(Saved entries)
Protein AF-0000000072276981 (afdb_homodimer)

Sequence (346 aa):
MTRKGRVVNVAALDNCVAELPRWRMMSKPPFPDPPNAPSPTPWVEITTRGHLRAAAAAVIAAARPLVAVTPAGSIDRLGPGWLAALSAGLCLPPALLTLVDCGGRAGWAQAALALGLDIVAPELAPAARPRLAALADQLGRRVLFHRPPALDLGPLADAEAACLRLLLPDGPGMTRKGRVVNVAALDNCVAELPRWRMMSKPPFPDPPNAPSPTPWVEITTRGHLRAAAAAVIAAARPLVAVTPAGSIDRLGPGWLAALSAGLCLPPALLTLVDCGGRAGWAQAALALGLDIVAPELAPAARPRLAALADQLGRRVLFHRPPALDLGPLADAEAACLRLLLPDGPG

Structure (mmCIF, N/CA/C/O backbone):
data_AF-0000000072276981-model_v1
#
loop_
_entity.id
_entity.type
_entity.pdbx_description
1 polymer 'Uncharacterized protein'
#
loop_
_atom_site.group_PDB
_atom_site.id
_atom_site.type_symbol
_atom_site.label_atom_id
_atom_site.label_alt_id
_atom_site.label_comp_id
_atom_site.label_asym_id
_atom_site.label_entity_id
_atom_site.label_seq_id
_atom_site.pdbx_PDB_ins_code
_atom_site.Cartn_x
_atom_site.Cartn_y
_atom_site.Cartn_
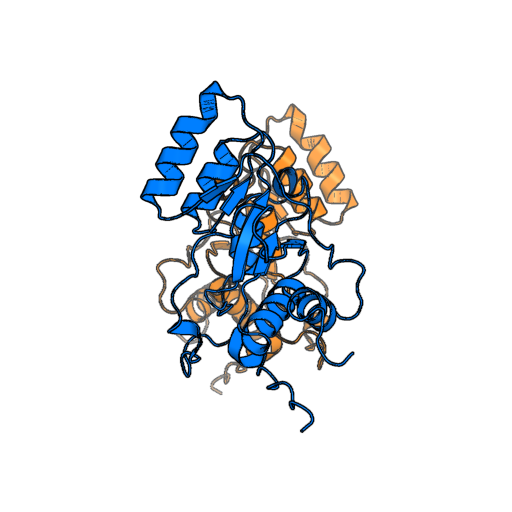z
_atom_site.occupancy
_atom_site.B_iso_or_equiv
_atom_site.auth_seq_id
_atom_site.auth_comp_id
_atom_site.auth_asym_id
_atom_site.auth_atom_id
_atom_site.pdbx_PDB_model_num
ATOM 1 N N . MET A 1 1 ? -22.938 20.391 28.047 1 25.14 1 MET A N 1
ATOM 2 C CA . MET A 1 1 ? -23.344 19.688 26.844 1 25.14 1 MET A CA 1
ATOM 3 C C . MET A 1 1 ? -22.203 18.844 26.297 1 25.14 1 MET A C 1
ATOM 5 O O . MET A 1 1 ? -21.141 19.375 25.938 1 25.14 1 MET A O 1
ATOM 9 N N . THR A 1 2 ? -22.078 17.609 26.734 1 30.34 2 THR A N 1
ATOM 10 C CA . THR A 1 2 ? -21.047 16.656 26.391 1 30.34 2 THR A CA 1
ATOM 11 C C . THR A 1 2 ? -20.969 16.453 24.875 1 30.34 2 THR A C 1
ATOM 13 O O . THR A 1 2 ? -21.984 16.172 24.234 1 30.34 2 THR A O 1
ATOM 16 N N . ARG A 1 3 ? -20.203 17.219 24.219 1 29.56 3 ARG A N 1
ATOM 17 C CA . ARG A 1 3 ? -20.078 17.078 22.766 1 29.56 3 ARG A CA 1
ATOM 18 C C . ARG A 1 3 ? -19.953 15.602 22.375 1 29.56 3 ARG A C 1
ATOM 20 O O . ARG A 1 3 ? -19.016 14.922 22.812 1 29.56 3 ARG A O 1
ATOM 27 N N . LYS A 1 4 ? -21.047 14.898 22.234 1 35.19 4 LYS A N 1
ATOM 28 C CA . LYS A 1 4 ? -21.062 13.562 21.672 1 35.19 4 LYS A CA 1
ATOM 29 C C . LYS A 1 4 ? -20.203 13.5 20.406 1 35.19 4 LYS A C 1
ATOM 31 O O . LYS A 1 4 ? -20.5 14.172 19.406 1 35.19 4 LYS A O 1
ATOM 36 N N . GLY A 1 5 ? -19 13.336 20.641 1 34.88 5 GLY A N 1
ATOM 37 C CA . GLY A 1 5 ? -18.109 13.188 19.5 1 34.88 5 GLY A CA 1
ATOM 38 C C . GLY A 1 5 ? -18.734 12.414 18.344 1 34.88 5 GLY A C 1
ATOM 39 O O . GLY A 1 5 ? -19.422 11.414 18.562 1 34.88 5 GLY A O 1
ATOM 40 N N . ARG A 1 6 ? -19.047 13.078 17.312 1 38.25 6 ARG A N 1
ATOM 41 C CA . ARG A 1 6 ? -19.656 12.438 16.141 1 38.25 6 ARG A CA 1
ATOM 42 C C . ARG A 1 6 ? -18.969 11.117 15.812 1 38.25 6 ARG A C 1
ATOM 44 O O . ARG A 1 6 ? -17.75 11.086 15.625 1 38.25 6 ARG A O 1
ATOM 51 N N . VAL A 1 7 ? -19.516 10.086 16.266 1 41.38 7 VAL A N 1
ATOM 52 C CA . VAL A 1 7 ? -19.062 8.742 15.914 1 41.38 7 VAL A CA 1
ATOM 53 C C . VAL A 1 7 ? -18.859 8.641 14.406 1 41.38 7 VAL A C 1
ATOM 55 O O . VAL A 1 7 ? -19.812 8.812 13.633 1 41.38 7 VAL A O 1
ATOM 58 N N . VAL A 1 8 ? -17.719 9.062 13.938 1 45.41 8 VAL A N 1
ATOM 59 C CA . VAL A 1 8 ? -17.375 8.898 12.523 1 45.41 8 VAL A CA 1
ATOM 60 C C . VAL A 1 8 ? -17.547 7.441 12.117 1 45.41 8 VAL A C 1
ATOM 62 O O . VAL A 1 8 ? -17.016 6.539 12.766 1 45.41 8 VAL A O 1
ATOM 65 N N . ASN A 1 9 ? -18.547 7.207 11.359 1 46.34 9 ASN A N 1
ATOM 66 C CA . ASN A 1 9 ? -18.703 5.883 10.766 1 46.34 9 ASN A CA 1
ATOM 67 C C . ASN A 1 9 ? -17.469 5.477 9.969 1 46.34 9 ASN A C 1
ATOM 69 O O . ASN A 1 9 ? -17.297 5.902 8.82 1 46.34 9 ASN A O 1
ATOM 73 N N . VAL A 1 10 ? -16.531 4.91 10.578 1 51.66 10 VAL A N 1
ATOM 74 C CA . VAL A 1 10 ? -15.266 4.434 10.031 1 51.66 10 VAL A CA 1
ATOM 75 C C . VAL A 1 10 ? -15.531 3.564 8.805 1 51.66 10 VAL A C 1
ATOM 77 O O . VAL A 1 10 ? -14.703 3.502 7.887 1 51.66 10 VAL A O 1
ATOM 80 N N . ALA A 1 11 ? -16.656 2.957 8.812 1 54.47 11 ALA A N 1
ATOM 81 C CA . ALA A 1 11 ? -17.016 2.141 7.652 1 54.47 11 ALA A CA 1
ATOM 82 C C . ALA A 1 11 ? -17.156 2.996 6.398 1 54.47 11 ALA A C 1
ATOM 84 O O . ALA A 1 11 ? -16.906 2.52 5.285 1 54.47 11 ALA A O 1
ATOM 85 N N . ALA A 1 12 ? -17.516 4.277 6.652 1 53.84 12 ALA A N 1
ATOM 86 C CA . ALA A 1 12 ? -17.672 5.203 5.531 1 53.84 12 ALA A CA 1
ATOM 87 C C . ALA A 1 12 ? -16.328 5.477 4.863 1 53.84 12 ALA A C 1
ATOM 89 O O . ALA A 1 12 ? -16.266 5.727 3.654 1 53.84 12 ALA A O 1
ATOM 90 N N . LEU A 1 13 ? -15.305 5.332 5.629 1 69.31 13 LEU A N 1
ATOM 91 C CA . LEU A 1 13 ? -13.969 5.57 5.09 1 69.31 13 LEU A CA 1
ATOM 92 C C . LEU A 1 13 ? -13.602 4.512 4.055 1 69.31 13 LEU A C 1
ATOM 94 O O . LEU A 1 13 ? -12.781 4.762 3.168 1 69.31 13 LEU A O 1
ATOM 98 N N . ASP A 1 14 ? -14.25 3.367 4.086 1 66.38 14 ASP A N 1
ATOM 99 C CA . ASP A 1 14 ? -13.891 2.254 3.213 1 66.38 14 ASP A CA 1
ATOM 100 C C . ASP A 1 14 ? -14.789 2.213 1.981 1 66.38 14 ASP A C 1
ATOM 102 O O . ASP A 1 14 ? -14.555 1.432 1.058 1 66.38 14 ASP A O 1
ATOM 106 N N . ASN A 1 15 ? -15.992 2.891 1.941 1 60.16 15 ASN A N 1
ATOM 107 C CA . ASN A 1 15 ? -16.938 2.936 0.835 1 60.16 15 ASN A CA 1
ATOM 108 C C . ASN A 1 15 ? -17.062 4.344 0.261 1 60.16 15 ASN A C 1
ATOM 110 O O . ASN A 1 15 ? -17.984 5.09 0.624 1 60.16 15 ASN A O 1
ATOM 114 N N . CYS A 1 16 ? -16.219 4.605 -0.579 1 59.66 16 CYS A N 1
ATOM 115 C CA . CYS A 1 16 ? -16.141 5.969 -1.093 1 59.66 16 CYS A CA 1
ATOM 116 C C . CYS A 1 16 ? -17.312 6.262 -2.016 1 59.66 16 CYS A C 1
ATOM 118 O O . CYS A 1 16 ? -17.5 7.402 -2.449 1 59.66 16 CYS A O 1
ATOM 120 N N . VAL A 1 17 ? -18.078 5.336 -2.547 1 51.47 17 VAL A N 1
ATOM 121 C CA . VAL A 1 17 ? -19.188 5.559 -3.479 1 51.47 17 VAL A CA 1
ATOM 122 C C . VAL A 1 17 ? -20.359 6.188 -2.74 1 51.47 17 VAL A C 1
ATOM 124 O O . VAL A 1 17 ? -21.172 6.902 -3.34 1 51.47 17 VAL A O 1
ATOM 127 N N . ALA A 1 18 ? -20.703 5.566 -1.705 1 45 18 ALA A N 1
ATOM 128 C CA . ALA A 1 18 ? -21.953 6.066 -1.145 1 45 18 ALA A CA 1
ATOM 129 C C . ALA A 1 18 ? -21.875 7.566 -0.886 1 45 18 ALA A C 1
ATOM 131 O O . ALA A 1 18 ? -20.859 8.195 -1.145 1 45 18 ALA A O 1
ATOM 132 N N . GLU A 1 19 ? -22.688 8.094 0.06 1 45.66 19 GLU A N 1
ATOM 133 C CA . GLU A 1 19 ? -22.906 9.5 0.368 1 45.66 19 GLU A CA 1
ATOM 134 C C . GLU A 1 19 ? -21.594 10.219 0.63 1 45.66 19 GLU A C 1
ATOM 136 O O . GLU A 1 19 ? -20.828 9.828 1.517 1 45.66 19 GLU A O 1
ATOM 141 N N . LEU A 1 20 ? -21.016 10.656 -0.484 1 49.69 20 LEU A N 1
ATOM 142 C CA . LEU A 1 20 ? -19.875 11.555 -0.371 1 49.69 20 LEU A CA 1
ATOM 143 C C . LEU A 1 20 ? -19.891 12.297 0.957 1 49.69 20 LEU A C 1
ATOM 145 O O . LEU A 1 20 ? -20.812 13.094 1.211 1 49.69 20 LEU A O 1
ATOM 149 N N . PRO A 1 21 ? -19.422 11.695 1.852 1 48.53 21 PRO A N 1
ATOM 150 C CA . PRO A 1 21 ? -19.484 12.438 3.115 1 48.53 21 PRO A CA 1
ATOM 151 C C . PRO A 1 21 ? -19.188 13.922 2.947 1 48.53 21 PRO A C 1
ATOM 153 O O . PRO A 1 21 ? -18.5 14.312 1.992 1 48.53 21 PRO A O 1
ATOM 156 N N . ARG A 1 22 ? -19.984 14.758 3.484 1 49.81 22 ARG A N 1
ATOM 157 C CA . ARG A 1 22 ? -19.906 16.219 3.502 1 49.81 22 ARG A CA 1
ATOM 158 C C . ARG A 1 22 ? -18.453 16.688 3.439 1 49.81 22 ARG A C 1
ATOM 160 O O . ARG A 1 22 ? -18.156 17.719 2.828 1 49.81 22 ARG A O 1
ATOM 167 N N . TRP A 1 23 ? -17.578 15.836 3.902 1 49.94 23 TRP A N 1
ATOM 168 C CA . TRP A 1 23 ? -16.219 16.328 3.951 1 49.94 23 TRP A CA 1
ATOM 169 C C . TRP A 1 23 ? -15.578 16.312 2.568 1 49.94 23 TRP A C 1
ATOM 171 O O . TRP A 1 23 ? -14.602 17.016 2.312 1 49.94 23 TRP A O 1
ATOM 181 N N . ARG A 1 24 ? -16.062 15.414 1.717 1 53.44 24 ARG A N 1
ATOM 182 C CA . ARG A 1 24 ? -15.508 15.344 0.372 1 53.44 24 ARG A CA 1
ATOM 183 C C . ARG A 1 24 ? -15.758 16.641 -0.392 1 53.44 24 ARG A C 1
ATOM 185 O O . ARG A 1 24 ? -15.109 16.906 -1.405 1 53.44 24 ARG A O 1
ATOM 192 N N . MET A 1 25 ? -16.656 17.312 0.206 1 50.28 25 MET A N 1
ATOM 193 C CA . MET A 1 25 ? -16.953 18.594 -0.422 1 50.28 25 MET A CA 1
ATOM 194 C C . MET A 1 25 ? -16 19.672 0.076 1 50.28 25 MET A C 1
ATOM 196 O O . MET A 1 25 ? -16.016 20.797 -0.429 1 50.28 25 MET A O 1
ATOM 200 N N . MET A 1 26 ? -15.25 19.328 1.053 1 55.28 26 MET A N 1
ATOM 201 C CA . MET A 1 26 ? -14.344 20.328 1.613 1 55.28 26 MET A CA 1
ATOM 202 C C . MET A 1 26 ? -13.078 20.453 0.769 1 55.28 26 MET A C 1
ATOM 204 O O . MET A 1 26 ? -12.547 19.438 0.296 1 55.28 26 MET A O 1
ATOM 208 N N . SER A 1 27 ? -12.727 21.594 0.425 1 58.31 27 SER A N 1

What you have to do:
Would you retype exactly the lines above, from the line with "ATOM 37 C CA" to the line with "ATOM 58 N N", with both end lines kept and nothing more?

Answer for this exercise:
ATOM 37 C CA . GLY A 1 5 ? -18.109 13.188 19.5 1 34.88 5 GLY A CA 1
ATOM 38 C C . GLY A 1 5 ? -18.734 12.414 18.344 1 34.88 5 GLY A C 1
ATOM 39 O O . GLY A 1 5 ? -19.422 11.414 18.562 1 34.88 5 GLY A O 1
ATOM 40 N N . ARG A 1 6 ? -19.047 13.078 17.312 1 38.25 6 ARG A N 1
ATOM 41 C CA . ARG A 1 6 ? -19.656 12.438 16.141 1 38.25 6 ARG A CA 1
ATOM 42 C C . ARG A 1 6 ? -18.969 11.117 15.812 1 38.25 6 ARG A C 1
ATOM 44 O O . ARG A 1 6 ? -17.75 11.086 15.625 1 38.25 6 ARG A O 1
ATOM 51 N N . VAL A 1 7 ? -19.516 10.086 16.266 1 41.38 7 VAL A N 1
ATOM 52 C CA . VAL A 1 7 ? -19.062 8.742 15.914 1 41.38 7 VAL A CA 1
ATOM 53 C C . VAL A 1 7 ? -18.859 8.641 14.406 1 41.38 7 VAL A C 1
ATOM 55 O O . VAL A 1 7 ? -19.812 8.812 13.633 1 41.38 7 VAL A O 1
ATOM 58 N N . VAL A 1 8 ? -17.719 9.062 13.938 1 45.41 8 VAL A N 1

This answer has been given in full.